Chris Julian
- Born: 4 March 1937 Fraddon, Cornwall, England
- Died: 17 May 1997 (aged 60) Kemble Airfield, Gloucestershire, England
- Nationality: British (English)

Career history
- 1960: Bristol Bulldogs
- 1961-62: Plymouth Bulldogs/Devils
- 1962: Neath Welsh Dragons
- 1963: St Austell Gulls
- 1964-65: Glasgow Tigers
- 1965-68: Cradley Heathens
- 1969: Newport Wasps
- 1970-75: Exeter Falcons
- 1975: Mildenhall Fen Tigers
- 1977: Weymouth Wizards

Team honours
- 1974: British League Champion

= Chris Julian (speedway rider) =

Christopher Denis Julian (4 March 1937 – 17 May 1997) was a motorcycle speedway rider from England.

== Racing career ==
Born in Fraddon, Cornwall, Julian began by riding grasstrack meetings in the West Country as a teenager then graduated to second half rides at Exeter speedway in 1959. He also had practice sessions at the St Austell speedway track where he was spotted by well known speedway rider and promoter Trevor Redmond who helped to get him a place in the Bristol team for the start of the Provincial League in 1960. His brief period at the Knowle stadium Bristol resulted in an average of 5.60 points per match in eight matches before the track closed. He then moved on to Pennycross Stadium in Plymouth where he started to gain a reputation for the ruthless riding style for which he would later become renowned.

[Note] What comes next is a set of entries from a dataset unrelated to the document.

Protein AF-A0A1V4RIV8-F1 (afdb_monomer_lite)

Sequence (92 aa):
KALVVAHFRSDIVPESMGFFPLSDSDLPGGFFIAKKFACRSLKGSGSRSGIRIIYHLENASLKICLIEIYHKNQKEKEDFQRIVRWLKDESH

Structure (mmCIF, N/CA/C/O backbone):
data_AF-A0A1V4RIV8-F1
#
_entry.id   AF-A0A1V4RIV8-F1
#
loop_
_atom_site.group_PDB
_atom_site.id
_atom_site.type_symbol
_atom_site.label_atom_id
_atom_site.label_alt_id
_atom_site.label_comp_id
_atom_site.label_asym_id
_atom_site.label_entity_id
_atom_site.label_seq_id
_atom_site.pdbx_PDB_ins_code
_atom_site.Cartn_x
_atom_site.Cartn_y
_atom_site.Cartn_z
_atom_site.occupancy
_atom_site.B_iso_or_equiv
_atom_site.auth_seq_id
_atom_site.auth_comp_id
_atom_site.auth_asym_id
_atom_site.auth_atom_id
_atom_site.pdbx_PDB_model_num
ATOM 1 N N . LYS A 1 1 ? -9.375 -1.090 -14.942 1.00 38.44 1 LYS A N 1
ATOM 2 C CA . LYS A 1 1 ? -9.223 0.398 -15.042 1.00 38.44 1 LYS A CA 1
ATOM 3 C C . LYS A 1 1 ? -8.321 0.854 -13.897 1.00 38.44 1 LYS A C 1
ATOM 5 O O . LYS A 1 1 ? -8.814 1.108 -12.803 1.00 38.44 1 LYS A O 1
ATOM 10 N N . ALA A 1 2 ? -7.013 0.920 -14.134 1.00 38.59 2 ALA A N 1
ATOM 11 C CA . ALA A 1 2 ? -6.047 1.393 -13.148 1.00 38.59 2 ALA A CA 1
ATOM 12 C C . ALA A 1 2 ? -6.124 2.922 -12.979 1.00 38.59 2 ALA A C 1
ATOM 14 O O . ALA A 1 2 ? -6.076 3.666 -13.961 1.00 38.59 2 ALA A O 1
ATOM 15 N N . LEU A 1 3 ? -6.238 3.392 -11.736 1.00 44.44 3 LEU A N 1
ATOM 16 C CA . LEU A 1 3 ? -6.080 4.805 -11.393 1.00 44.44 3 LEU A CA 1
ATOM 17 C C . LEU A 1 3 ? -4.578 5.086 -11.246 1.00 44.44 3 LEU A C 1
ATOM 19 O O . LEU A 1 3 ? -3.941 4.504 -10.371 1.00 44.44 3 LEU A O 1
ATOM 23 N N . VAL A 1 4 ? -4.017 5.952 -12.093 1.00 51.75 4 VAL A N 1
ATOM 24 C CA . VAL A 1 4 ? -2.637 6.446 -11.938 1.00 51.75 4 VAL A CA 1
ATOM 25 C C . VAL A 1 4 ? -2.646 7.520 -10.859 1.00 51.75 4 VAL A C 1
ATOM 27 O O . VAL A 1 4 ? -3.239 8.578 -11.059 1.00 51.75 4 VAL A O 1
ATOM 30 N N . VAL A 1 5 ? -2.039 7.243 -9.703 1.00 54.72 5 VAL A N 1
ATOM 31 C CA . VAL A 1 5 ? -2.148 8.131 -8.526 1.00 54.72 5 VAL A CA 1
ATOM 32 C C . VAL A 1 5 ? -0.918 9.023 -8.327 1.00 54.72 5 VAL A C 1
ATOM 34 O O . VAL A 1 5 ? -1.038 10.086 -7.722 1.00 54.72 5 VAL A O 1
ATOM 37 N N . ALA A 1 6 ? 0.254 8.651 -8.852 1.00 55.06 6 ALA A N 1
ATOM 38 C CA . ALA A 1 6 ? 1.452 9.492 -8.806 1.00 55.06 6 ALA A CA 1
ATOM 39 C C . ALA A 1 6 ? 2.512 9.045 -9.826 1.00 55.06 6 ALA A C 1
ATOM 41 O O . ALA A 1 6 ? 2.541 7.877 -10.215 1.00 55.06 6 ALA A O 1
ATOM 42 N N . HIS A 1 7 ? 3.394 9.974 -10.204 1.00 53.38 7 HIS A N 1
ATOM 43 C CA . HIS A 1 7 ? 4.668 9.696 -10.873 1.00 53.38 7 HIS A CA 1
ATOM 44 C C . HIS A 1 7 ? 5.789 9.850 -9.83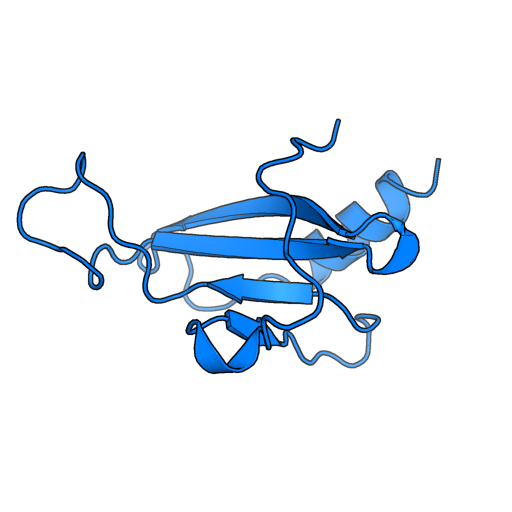9 1.00 53.38 7 HIS A C 1
ATOM 46 O O . HIS A 1 7 ? 5.871 10.887 -9.175 1.00 53.38 7 HIS A O 1
ATOM 52 N N . PHE A 1 8 ? 6.648 8.842 -9.690 1.00 57.50 8 PHE A N 1
ATOM 53 C CA . PHE A 1 8 ? 7.844 8.963 -8.854 1.00 57.50 8 PHE A CA 1
ATOM 54 C C . PHE A 1 8 ? 9.020 9.518 -9.659 1.00 57.50 8 PHE A C 1
ATOM 56 O O . PHE A 1 8 ? 9.152 9.261 -10.854 1.00 57.50 8 PHE A O 1
ATOM 63 N N . ARG A 1 9 ? 9.895 10.267 -8.983 1.00 56.22 9 ARG A N 1
ATOM 64 C CA . ARG A 1 9 ? 11.250 10.524 -9.475 1.00 56.22 9 ARG A CA 1
ATOM 65 C C . ARG A 1 9 ? 12.116 9.301 -9.154 1.00 56.22 9 ARG A C 1
ATOM 67 O O . ARG A 1 9 ? 11.905 8.647 -8.133 1.00 56.22 9 ARG A O 1
ATOM 74 N N . SER A 1 10 ? 13.045 8.966 -10.047 1.00 57.78 10 SER A N 1
ATOM 75 C CA . SER A 1 10 ? 13.849 7.732 -10.006 1.00 57.78 10 SER A CA 1
ATOM 76 C C . SER A 1 10 ? 14.762 7.593 -8.779 1.00 57.78 10 SER A C 1
ATOM 78 O O . SER A 1 10 ? 15.360 6.544 -8.580 1.00 57.78 10 SER A O 1
ATOM 80 N N . ASP A 1 11 ? 14.892 8.642 -7.971 1.00 62.44 11 ASP A N 1
ATOM 81 C CA . ASP A 1 11 ? 15.682 8.713 -6.741 1.00 62.44 11 ASP A CA 1
ATOM 82 C C . ASP A 1 11 ? 14.911 8.278 -5.477 1.00 62.44 11 ASP A C 1
ATOM 84 O O . ASP A 1 11 ? 15.497 8.178 -4.400 1.00 62.44 11 ASP A O 1
ATOM 88 N N . ILE A 1 12 ? 13.608 7.992 -5.578 1.00 58.59 12 ILE A N 1
ATOM 89 C CA . ILE A 1 12 ? 12.777 7.622 -4.425 1.00 58.59 12 ILE A CA 1
ATOM 90 C C . ILE A 1 12 ? 12.818 6.107 -4.196 1.00 58.59 12 ILE A C 1
ATOM 92 O O . ILE A 1 12 ? 12.248 5.333 -4.963 1.00 58.59 12 ILE A O 1
ATOM 96 N N . VAL A 1 13 ? 13.433 5.687 -3.086 1.00 60.91 13 VAL A N 1
ATOM 97 C CA . VAL A 1 13 ? 13.460 4.281 -2.653 1.00 60.91 13 VAL A CA 1
ATOM 98 C C . VAL A 1 13 ? 12.186 3.965 -1.855 1.00 60.91 13 VAL A C 1
ATOM 100 O O . VAL A 1 13 ? 11.983 4.574 -0.797 1.00 60.91 13 VAL A O 1
ATOM 103 N N . PRO A 1 14 ? 11.328 3.021 -2.294 1.00 61.09 14 PRO A N 1
ATOM 104 C CA . PRO A 1 14 ? 10.043 2.743 -1.647 1.00 61.09 14 PRO A CA 1
ATOM 105 C C . PRO A 1 14 ? 10.146 2.423 -0.146 1.00 61.09 14 PRO A C 1
ATOM 107 O O . PRO A 1 14 ? 9.333 2.884 0.656 1.00 61.09 14 PRO A O 1
ATOM 110 N N . GLU A 1 15 ? 11.196 1.707 0.253 1.00 57.44 15 GLU A N 1
ATOM 111 C CA . GLU A 1 15 ? 11.445 1.302 1.642 1.00 57.44 15 GLU A CA 1
ATOM 112 C C . GLU A 1 15 ? 11.570 2.500 2.601 1.00 57.44 15 GLU A C 1
ATOM 114 O O . GLU A 1 15 ? 11.129 2.432 3.749 1.00 57.44 15 GLU A O 1
ATOM 119 N N . SER A 1 16 ? 12.078 3.642 2.120 1.00 60.44 16 SER A N 1
ATOM 120 C CA . SER A 1 16 ? 12.245 4.863 2.924 1.00 60.44 16 SER A CA 1
ATOM 121 C C . SER A 1 16 ? 10.924 5.569 3.277 1.00 60.44 16 SER A C 1
ATOM 123 O O . SER A 1 16 ? 10.869 6.352 4.225 1.00 60.44 16 SER A O 1
ATOM 125 N N . MET A 1 17 ? 9.834 5.269 2.563 1.00 62.03 17 MET A N 1
ATOM 126 C CA . MET A 1 17 ? 8.539 5.959 2.682 1.00 62.03 17 MET A CA 1
ATOM 127 C C . MET A 1 17 ? 7.494 5.170 3.487 1.00 62.03 17 MET A C 1
ATOM 129 O O . MET A 1 17 ? 6.317 5.533 3.532 1.00 62.03 17 MET A O 1
ATOM 133 N N . GLY A 1 18 ? 7.902 4.087 4.157 1.00 66.00 18 GLY A N 1
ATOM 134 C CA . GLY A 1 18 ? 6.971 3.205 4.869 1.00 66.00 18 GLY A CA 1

Julian got into the sport at a time when many clubs were closing. In 1962, he rode for Plymouth, which closed at the end of that year and in 1963 at St Austell, where he had his best season to date and quickly became the Gulls' number one. At the end of 1963, St Austell closed and this left Julian once again without a team to ride for, however a call from his mentor Redmond led him to him join Glasgow for the 1964 season.

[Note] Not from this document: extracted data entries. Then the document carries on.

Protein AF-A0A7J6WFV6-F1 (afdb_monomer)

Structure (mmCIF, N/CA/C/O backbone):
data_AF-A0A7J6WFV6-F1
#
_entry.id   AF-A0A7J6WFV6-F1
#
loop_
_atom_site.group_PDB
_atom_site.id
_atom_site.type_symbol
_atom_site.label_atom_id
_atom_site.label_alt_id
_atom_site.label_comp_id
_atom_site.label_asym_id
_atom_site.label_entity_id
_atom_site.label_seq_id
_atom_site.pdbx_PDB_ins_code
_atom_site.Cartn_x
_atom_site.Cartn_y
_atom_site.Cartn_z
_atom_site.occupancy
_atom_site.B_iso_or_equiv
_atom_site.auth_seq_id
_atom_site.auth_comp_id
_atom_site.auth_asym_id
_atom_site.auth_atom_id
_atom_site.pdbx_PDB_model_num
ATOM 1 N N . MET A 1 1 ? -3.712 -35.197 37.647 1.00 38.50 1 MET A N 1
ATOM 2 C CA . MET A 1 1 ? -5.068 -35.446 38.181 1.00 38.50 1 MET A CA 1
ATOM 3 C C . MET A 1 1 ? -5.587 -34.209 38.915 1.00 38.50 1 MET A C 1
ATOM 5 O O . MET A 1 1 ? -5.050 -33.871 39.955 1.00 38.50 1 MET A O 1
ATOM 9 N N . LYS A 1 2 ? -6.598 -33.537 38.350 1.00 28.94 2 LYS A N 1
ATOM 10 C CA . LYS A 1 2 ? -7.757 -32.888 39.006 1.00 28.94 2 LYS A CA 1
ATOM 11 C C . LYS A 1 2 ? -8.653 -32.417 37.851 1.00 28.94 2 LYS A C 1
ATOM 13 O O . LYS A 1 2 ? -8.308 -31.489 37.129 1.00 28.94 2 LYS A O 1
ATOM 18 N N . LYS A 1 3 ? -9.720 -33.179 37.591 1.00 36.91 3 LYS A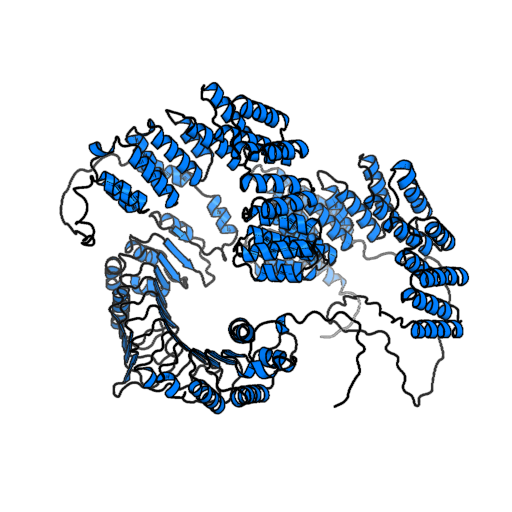 N 1
ATOM 19 C CA . LYS A 1 3 ? -10.684 -32.968 36.500 1.00 36.91 3 LYS A CA 1
ATOM 20 C C . LYS A 1 3 ? -11.504 -31.702 36.784 1.00 36.91 3 LYS A C 1
ATOM 22 O O . LYS A 1 3 ? -12.236 -31.678 37.767 1.00 36.91 3 LYS A O 1
ATOM 27 N N . ARG A 1 4 ? -11.447 -30.697 35.905 1.00 28.95 4 ARG A N 1
ATOM 28 C CA . ARG A 1 4 ? -12.541 -29.729 35.724 1.00 28.95 4 ARG A CA 1
ATOM 29 C C . ARG A 1 4 ? -13.315 -30.151 34.478 1.00 28.95 4 ARG A C 1
ATOM 31 O O . ARG A 1 4 ? -12.769 -30.136 33.381 1.00 28.95 4 ARG A O 1
ATOM 38 N N . LYS A 1 5 ? -14.560 -30.594 34.677 1.00 34.78 5 LYS A N 1
ATOM 39 C CA . LYS A 1 5 ? -15.556 -30.756 33.611 1.00 34.78 5 LYS A CA 1
ATOM 40 C C . LYS A 1 5 ? -15.832 -29.362 33.037 1.00 34.78 5 LYS A C 1
ATOM 42 O O . LYS A 1 5 ? -16.351 -28.519 33.760 1.00 34.78 5 LYS A O 1
ATOM 47 N N . MET A 1 6 ? -15.467 -29.130 31.779 1.00 28.58 6 MET A N 1
ATOM 48 C CA . MET A 1 6 ? -16.025 -28.046 30.969 1.00 28.58 6 MET A CA 1
ATOM 49 C C . MET A 1 6 ? -17.106 -28.651 30.078 1.00 28.58 6 MET A C 1
ATOM 51 O O . MET A 1 6 ? -16.882 -29.645 29.390 1.00 28.58 6 MET A O 1
ATOM 55 N N . THR A 1 7 ? -18.293 -28.075 30.179 1.00 32.41 7 THR A N 1
ATOM 56 C CA . THR A 1 7 ? -19.485 -28.349 29.384 1.00 32.41 7 THR A CA 1
ATOM 57 C C . THR A 1 7 ? -19.249 -27.960 27.926 1.00 32.41 7 THR A C 1
ATOM 59 O O . THR A 1 7 ? -18.735 -26.880 27.641 1.00 32.41 7 THR A O 1
ATOM 62 N N . MET A 1 8 ? -19.610 -28.857 27.006 1.00 37.09 8 MET A N 1
ATOM 63 C CA . MET A 1 8 ? -19.608 -28.600 25.568 1.00 37.09 8 MET A CA 1
ATOM 64 C C . MET A 1 8 ? -20.752 -27.655 25.202 1.00 37.09 8 MET A C 1
ATOM 66 O O . MET A 1 8 ? -21.900 -28.080 25.212 1.00 37.09 8 MET A O 1
ATOM 70 N N . SER A 1 9 ? -20.428 -26.416 24.842 1.00 36.56 9 SER A N 1
ATOM 71 C CA . SER A 1 9 ? -21.142 -25.630 23.826 1.00 36.56 9 SER A CA 1
ATOM 72 C C . SER A 1 9 ? -20.455 -24.273 23.684 1.00 36.56 9 SER A C 1
ATOM 74 O O . SER A 1 9 ? -20.922 -23.293 24.241 1.00 36.56 9 SER A O 1
ATOM 76 N N . ASP A 1 10 ? -19.324 -24.219 22.985 1.00 33.66 10 ASP A N 1
ATOM 77 C CA . ASP A 1 10 ? -18.844 -22.985 22.361 1.00 33.66 10 ASP A CA 1
ATOM 78 C C . ASP A 1 10 ? -17.827 -23.333 21.274 1.00 33.66 10 ASP A C 1
ATOM 80 O O . ASP A 1 10 ? -17.035 -24.266 21.406 1.00 33.66 10 ASP A O 1
ATOM 84 N N . LYS A 1 11 ? -17.930 -22.621 20.152 1.00 40.34 11 LYS A N 1
ATOM 85 C CA . LYS A 1 11 ? -17.236 -22.852 18.879 1.00 40.34 11 LYS A CA 1
ATOM 86 C C . LYS A 1 11 ? -15.741 -23.132 19.073 1.00 40.34 11 LYS A C 1
ATOM 88 O O . LYS A 1 11 ? -14.942 -22.215 19.248 1.00 40.34 11 LYS A O 1
ATOM 93 N N . VAL A 1 12 ? -15.359 -24.401 18.960 1.00 38.16 12 VAL A N 1
ATOM 94 C CA . VAL A 1 12 ? -13.961 -24.810 18.822 1.00 38.16 12 VAL A CA 1
ATOM 95 C C . VAL A 1 12 ? -13.484 -24.291 17.470 1.00 38.16 12 VAL A C 1
ATOM 97 O O . VAL A 1 12 ? -13.964 -24.728 16.424 1.00 38.16 12 VAL A O 1
ATOM 100 N N . GLY A 1 13 ? -12.568 -23.320 17.481 1.00 39.78 13 GLY A N 1
ATOM 101 C CA . GLY A 1 13 ? -11.768 -23.018 16.302 1.00 39.78 13 GLY A CA 1
ATOM 102 C C . GLY A 1 13 ? -11.133 -24.324 15.843 1.00 39.78 13 GLY A C 1
ATOM 103 O O . GLY A 1 13 ? -10.410 -24.947 16.615 1.00 39.78 13 GLY A O 1
ATOM 104 N N . ILE A 1 14 ? -11.476 -24.774 14.636 1.00 43.75 14 ILE A N 1
ATOM 105 C CA . ILE A 1 14 ? -10.918 -25.996 14.057 1.00 43.75 14 ILE A CA 1
ATOM 106 C C . ILE A 1 14 ? -9.399 -25.835 14.094 1.00 43.75 14 ILE A C 1
ATOM 108 O O . ILE A 1 14 ? -8.862 -24.916 13.468 1.00 43.75 14 ILE A O 1
ATOM 112 N N . ASP A 1 15 ? -8.718 -26.686 14.858 1.00 55.09 15 ASP A N 1
ATOM 113 C CA . ASP A 1 15 ? -7.265 -26.769 14.852 1.00 55.09 15 ASP A CA 1
ATOM 114 C C . ASP A 1 15 ? -6.843 -27.363 13.504 1.00 55.09 15 ASP A C 1
ATOM 116 O O . ASP A 1 15 ? -6.619 -28.558 13.356 1.00 55.09 15 ASP A O 1
ATOM 120 N N . ARG A 1 16 ? -6.802 -26.510 12.477 1.00 61.06 16 ARG A N 1
ATOM 121 C CA . ARG A 1 16 ? -6.422 -26.889 11.110 1.00 61.06 16 ARG A CA 1
ATOM 122 C C . ARG A 1 16 ? -4.973 -27.326 11.021 1.00 61.06 16 ARG A C 1
ATOM 124 O O . ARG A 1 16 ? -4.603 -28.014 10.078 1.00 61.06 16 ARG A O 1
ATOM 131 N N . ILE A 1 17 ? -4.144 -26.919 11.984 1.00 58.09 17 ILE A N 1
ATOM 132 C CA . ILE A 1 17 ? -2.787 -27.436 12.050 1.00 58.09 17 ILE A CA 1
ATOM 133 C C . ILE A 1 17 ? -2.912 -28.939 12.343 1.00 58.09 17 ILE A C 1
ATOM 135 O O . ILE A 1 17 ? -2.268 -29.708 11.639 1.00 58.09 17 ILE A O 1
ATOM 139 N N . SER A 1 18 ? -3.804 -29.358 13.268 1.00 64.44 18 SER A N 1
ATOM 140 C CA . SER A 1 18 ? -4.104 -30.765 13.623 1.00 64.44 18 SER A CA 1
ATOM 141 C C . SER A 1 18 ? -4.593 -31.634 12.465 1.00 64.44 18 SER A C 1
ATOM 143 O O . SER A 1 18 ? -4.590 -32.853 12.615 1.00 64.44 18 SER A O 1
ATOM 145 N N . GLU A 1 19 ? -4.899 -31.069 11.299 1.00 68.50 19 GLU A N 1
ATOM 146 C CA . GLU A 1 19 ? -5.245 -31.805 10.074 1.00 68.50 19 GLU A CA 1
ATOM 147 C C . GLU A 1 19 ? -4.045 -32.007 9.126 1.00 68.50 19 GLU A C 1
ATOM 149 O O . GLU A 1 19 ? -4.116 -32.817 8.205 1.00 68.50 19 GLU A O 1
ATOM 154 N N . LEU A 1 20 ? -2.915 -31.317 9.340 1.00 75.56 20 LEU A N 1
ATOM 155 C CA . LEU A 1 20 ? -1.751 -31.411 8.454 1.00 75.56 20 LEU A CA 1
ATOM 156 C C . LEU A 1 20 ? -0.984 -32.735 8.636 1.00 75.56 20 LEU A C 1
ATOM 158 O O . LEU A 1 20 ? -0.801 -33.190 9.772 1.00 75.56 20 LEU A O 1
ATOM 162 N N . PRO A 1 21 ? -0.472 -33.339 7.547 1.00 81.25 21 PRO A N 1
ATOM 163 C CA . PRO A 1 21 ? 0.463 -34.454 7.622 1.00 81.25 21 PRO A CA 1
ATOM 164 C C . PRO A 1 21 ? 1.735 -34.088 8.391 1.00 81.25 21 PRO A C 1
ATOM 166 O O . PRO A 1 21 ? 2.300 -33.007 8.212 1.00 81.25 21 PRO A O 1
ATOM 169 N N . ASP A 1 22 ? 2.223 -35.033 9.190 1.00 81.62 22 ASP A N 1
ATOM 170 C CA . ASP A 1 22 ? 3.402 -34.887 10.049 1.00 81.62 22 ASP A CA 1
ATOM 171 C C . ASP A 1 22 ? 4.650 -34.438 9.265 1.00 81.62 22 ASP A C 1
ATOM 173 O O . ASP A 1 22 ? 5.384 -33.557 9.712 1.00 81.62 22 ASP A O 1
ATOM 177 N N . HIS A 1 23 ? 4.828 -34.947 8.041 1.00 79.69 23 HIS A N 1
ATOM 178 C CA . HIS A 1 23 ? 5.910 -34.547 7.136 1.00 79.69 23 HIS A CA 1
ATOM 179 C C . HIS A 1 23 ? 5.885 -33.044 6.800 1.00 79.69 23 HIS A C 1
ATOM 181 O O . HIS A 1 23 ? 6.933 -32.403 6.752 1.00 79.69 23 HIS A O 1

After a year riding for Glasgow, the 1000 mile round trip from his home in Cornwall to fulfil home match commitments proved too much and Julian put in for a transfer. He joined the Cradley Heath Heathens at the age of 28. His first season was a struggle, partly due to the stronger team lineups in the British League he was now competing in. The next season Julian shone in an under-performing Heathens team and increased his average by 1.5 points.

Notable achievements included his first full maximum on 7 May against Belle Vue and briefly holding the Silver Sash after beating Tommy Sweetman in July. He was also ever-present throughout the season. Julian continued to improve in the 1967 season scoring two maximums and twice beating the legendary Ove Fundin. The Cradley side was much stronger during the 1968 season and Rider Control allocated Julian to Newport for the start of the 1969 season much to the disappointment of many of the Heathens fans who had enjoyed his full throttle committed style.

==Gyroplane design==
In the late 1980s, Julian designed an autogyro, the Julian Wombat, forming a company Wombat Gyrocopters to market kits for amateur construction. On 4 November 1991 the CAA issued the Wombat a restricted Permit to Test. After Julian's death in May 1997 in the crash of a different model gyroglider at the Kemble airfield, the design passed to former helicopter pilot Mark Harrisson in July 2000. Harrisson had intended to put the aircraft back into production, but in 2013 instead donated Julian's prototype to The Helicopter Museum in Weston-super-Mare, where it arrived on 9 July 2013.

Julian died in 1997 in a gyrocopter accident at age 60.